This tearjerker is the heartbreaking story of an escaped slave, Sethe, who chooses to kill her children rather than see them captured and sent back into slavery. Years later, the Civil War is over and Sethe is living in Cincinnati, and yikes! A woman who might be her daughter shows up to haunt her.
Here are some questions for you:
(1) As one of the most important literary texts about American slavery, Toni Morrison's book builds on a long tradition of slave narratives, beginning with Oluadah Equiano's The Interesting Narrative of the Life of Oluadah Equiano and including Narrative of the Life of Frederick Douglass, an American Slave and works of fiction such as Harriet Beecher Stowe's Uncle Tom's Cabin and Mark Twain's Adventures of Huckleberry Finn. If we examine Morrison's novel from a structuralist perspective, what kinds of themes and motifs can we find in her book that link it to the slave narrative tradition both in fiction and non-fiction?

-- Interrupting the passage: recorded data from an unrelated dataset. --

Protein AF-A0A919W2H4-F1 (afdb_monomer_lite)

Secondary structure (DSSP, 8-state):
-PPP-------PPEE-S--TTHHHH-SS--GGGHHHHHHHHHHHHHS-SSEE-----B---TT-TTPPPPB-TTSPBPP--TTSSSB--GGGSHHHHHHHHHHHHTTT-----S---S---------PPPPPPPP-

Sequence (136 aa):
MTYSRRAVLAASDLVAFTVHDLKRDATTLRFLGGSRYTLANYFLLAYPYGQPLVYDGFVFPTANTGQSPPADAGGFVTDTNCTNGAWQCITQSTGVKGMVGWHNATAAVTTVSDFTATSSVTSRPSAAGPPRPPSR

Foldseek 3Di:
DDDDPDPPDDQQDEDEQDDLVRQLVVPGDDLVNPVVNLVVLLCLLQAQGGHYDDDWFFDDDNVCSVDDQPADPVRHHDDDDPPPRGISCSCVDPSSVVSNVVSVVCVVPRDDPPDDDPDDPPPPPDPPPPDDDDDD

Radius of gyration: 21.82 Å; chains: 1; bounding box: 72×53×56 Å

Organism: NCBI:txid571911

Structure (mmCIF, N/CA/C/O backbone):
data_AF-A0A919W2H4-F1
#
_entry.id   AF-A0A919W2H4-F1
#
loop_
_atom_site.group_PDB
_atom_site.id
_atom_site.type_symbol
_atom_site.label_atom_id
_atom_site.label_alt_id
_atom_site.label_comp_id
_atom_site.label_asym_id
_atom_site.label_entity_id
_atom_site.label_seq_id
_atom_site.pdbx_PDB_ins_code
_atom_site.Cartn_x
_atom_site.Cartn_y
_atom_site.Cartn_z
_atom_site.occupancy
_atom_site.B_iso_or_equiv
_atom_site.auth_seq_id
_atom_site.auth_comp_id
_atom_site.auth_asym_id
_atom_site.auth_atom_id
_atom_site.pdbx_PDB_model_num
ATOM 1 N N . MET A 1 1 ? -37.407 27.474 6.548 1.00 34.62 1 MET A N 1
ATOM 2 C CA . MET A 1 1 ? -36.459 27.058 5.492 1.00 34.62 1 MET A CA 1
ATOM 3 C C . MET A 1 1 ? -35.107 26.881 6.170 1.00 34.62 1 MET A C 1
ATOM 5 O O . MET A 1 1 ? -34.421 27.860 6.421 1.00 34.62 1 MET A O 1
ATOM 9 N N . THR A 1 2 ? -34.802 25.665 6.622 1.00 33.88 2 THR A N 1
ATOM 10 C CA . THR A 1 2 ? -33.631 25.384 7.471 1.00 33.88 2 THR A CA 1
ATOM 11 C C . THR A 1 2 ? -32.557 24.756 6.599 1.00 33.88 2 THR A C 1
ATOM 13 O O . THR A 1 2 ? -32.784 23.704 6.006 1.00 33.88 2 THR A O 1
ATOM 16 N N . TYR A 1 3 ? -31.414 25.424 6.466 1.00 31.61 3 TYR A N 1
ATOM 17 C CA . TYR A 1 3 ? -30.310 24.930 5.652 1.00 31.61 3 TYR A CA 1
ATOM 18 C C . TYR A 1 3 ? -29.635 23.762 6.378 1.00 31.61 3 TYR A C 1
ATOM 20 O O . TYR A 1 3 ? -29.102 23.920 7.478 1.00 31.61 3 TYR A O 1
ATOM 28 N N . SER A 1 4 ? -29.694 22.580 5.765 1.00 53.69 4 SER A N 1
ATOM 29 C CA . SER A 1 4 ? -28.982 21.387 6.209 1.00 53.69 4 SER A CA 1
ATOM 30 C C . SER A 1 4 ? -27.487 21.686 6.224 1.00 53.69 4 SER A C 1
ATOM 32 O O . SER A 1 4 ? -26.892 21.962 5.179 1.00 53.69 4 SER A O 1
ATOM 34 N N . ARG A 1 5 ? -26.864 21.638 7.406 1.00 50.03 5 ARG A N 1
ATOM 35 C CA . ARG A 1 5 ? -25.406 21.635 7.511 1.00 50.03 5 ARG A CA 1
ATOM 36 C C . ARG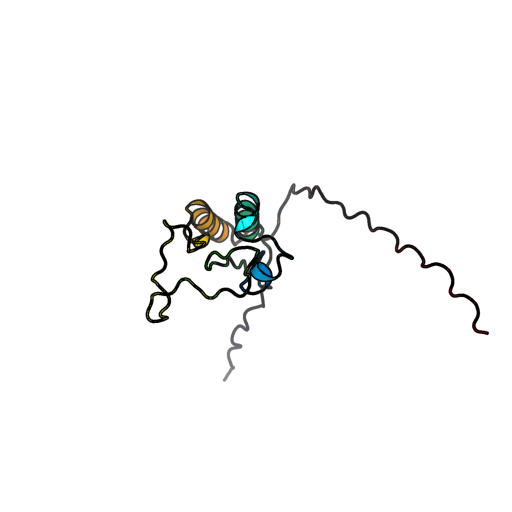 A 1 5 ? -24.919 20.374 6.808 1.00 50.03 5 ARG A C 1
ATOM 38 O O . ARG A 1 5 ? -25.097 19.270 7.311 1.00 50.03 5 ARG A O 1
ATOM 45 N N . ARG A 1 6 ? -24.341 20.548 5.617 1.00 51.19 6 ARG A N 1
ATOM 46 C CA . ARG A 1 6 ? -23.475 19.540 5.007 1.00 51.19 6 ARG A CA 1
ATOM 47 C C . ARG A 1 6 ? -22.472 19.123 6.074 1.00 51.19 6 ARG A C 1
ATOM 49 O O . ARG A 1 6 ? -21.797 19.983 6.637 1.00 51.19 6 ARG A O 1
ATOM 56 N N . ALA A 1 7 ? -22.421 17.827 6.357 1.00 38.38 7 ALA A N 1
ATOM 57 C CA . ALA A 1 7 ? -21.343 17.229 7.113 1.00 38.38 7 ALA A CA 1
ATOM 58 C C . ALA A 1 7 ? -20.029 17.619 6.425 1.00 38.38 7 ALA A C 1
ATOM 60 O O . ALA A 1 7 ? -19.693 17.107 5.360 1.00 38.38 7 ALA A O 1
ATOM 61 N N . VAL A 1 8 ? -19.321 18.589 7.000 1.00 38.25 8 VAL A N 1
ATOM 62 C CA . VAL A 1 8 ? -17.8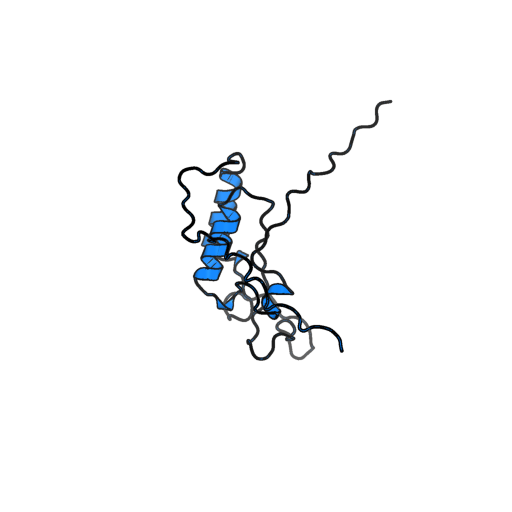88 18.708 6.776 1.00 38.25 8 VAL A CA 1
ATOM 63 C C . VAL A 1 8 ? -17.333 17.487 7.487 1.00 38.25 8 VAL A C 1
ATOM 65 O O . VAL A 1 8 ? -17.420 17.399 8.710 1.00 38.25 8 VAL A O 1
ATOM 68 N N . LEU A 1 9 ? -16.917 16.495 6.698 1.00 35.91 9 LEU A N 1
ATOM 69 C CA . LEU A 1 9 ? -16.203 15.317 7.174 1.00 35.91 9 LEU A CA 1
ATOM 70 C C . LEU A 1 9 ? -15.152 15.804 8.174 1.00 35.91 9 LEU A C 1
ATOM 72 O O . LEU A 1 9 ? -14.331 16.655 7.826 1.00 35.91 9 LEU A O 1
ATOM 76 N N . ALA A 1 10 ? -15.225 15.337 9.421 1.00 40.75 10 ALA A N 1
ATOM 77 C CA . ALA A 1 10 ? -14.136 15.553 10.358 1.00 40.75 10 ALA A CA 1
ATOM 78 C C . ALA A 1 10 ? -12.870 15.041 9.665 1.00 40.75 10 ALA A C 1
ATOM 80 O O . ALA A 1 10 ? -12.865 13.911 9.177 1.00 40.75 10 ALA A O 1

(2) Beloved is a slave narrative on one level, but it's also been characterized as a postmodern novel and a magical realist novel. How does Beloved relate to these two other fiction sub-genres? Think of the magical elements in Beloved, as well as its disjointed narrative trajectory and its multiple narrators, and consider how these "structures" appear in other magical realist and/or postmodernist works.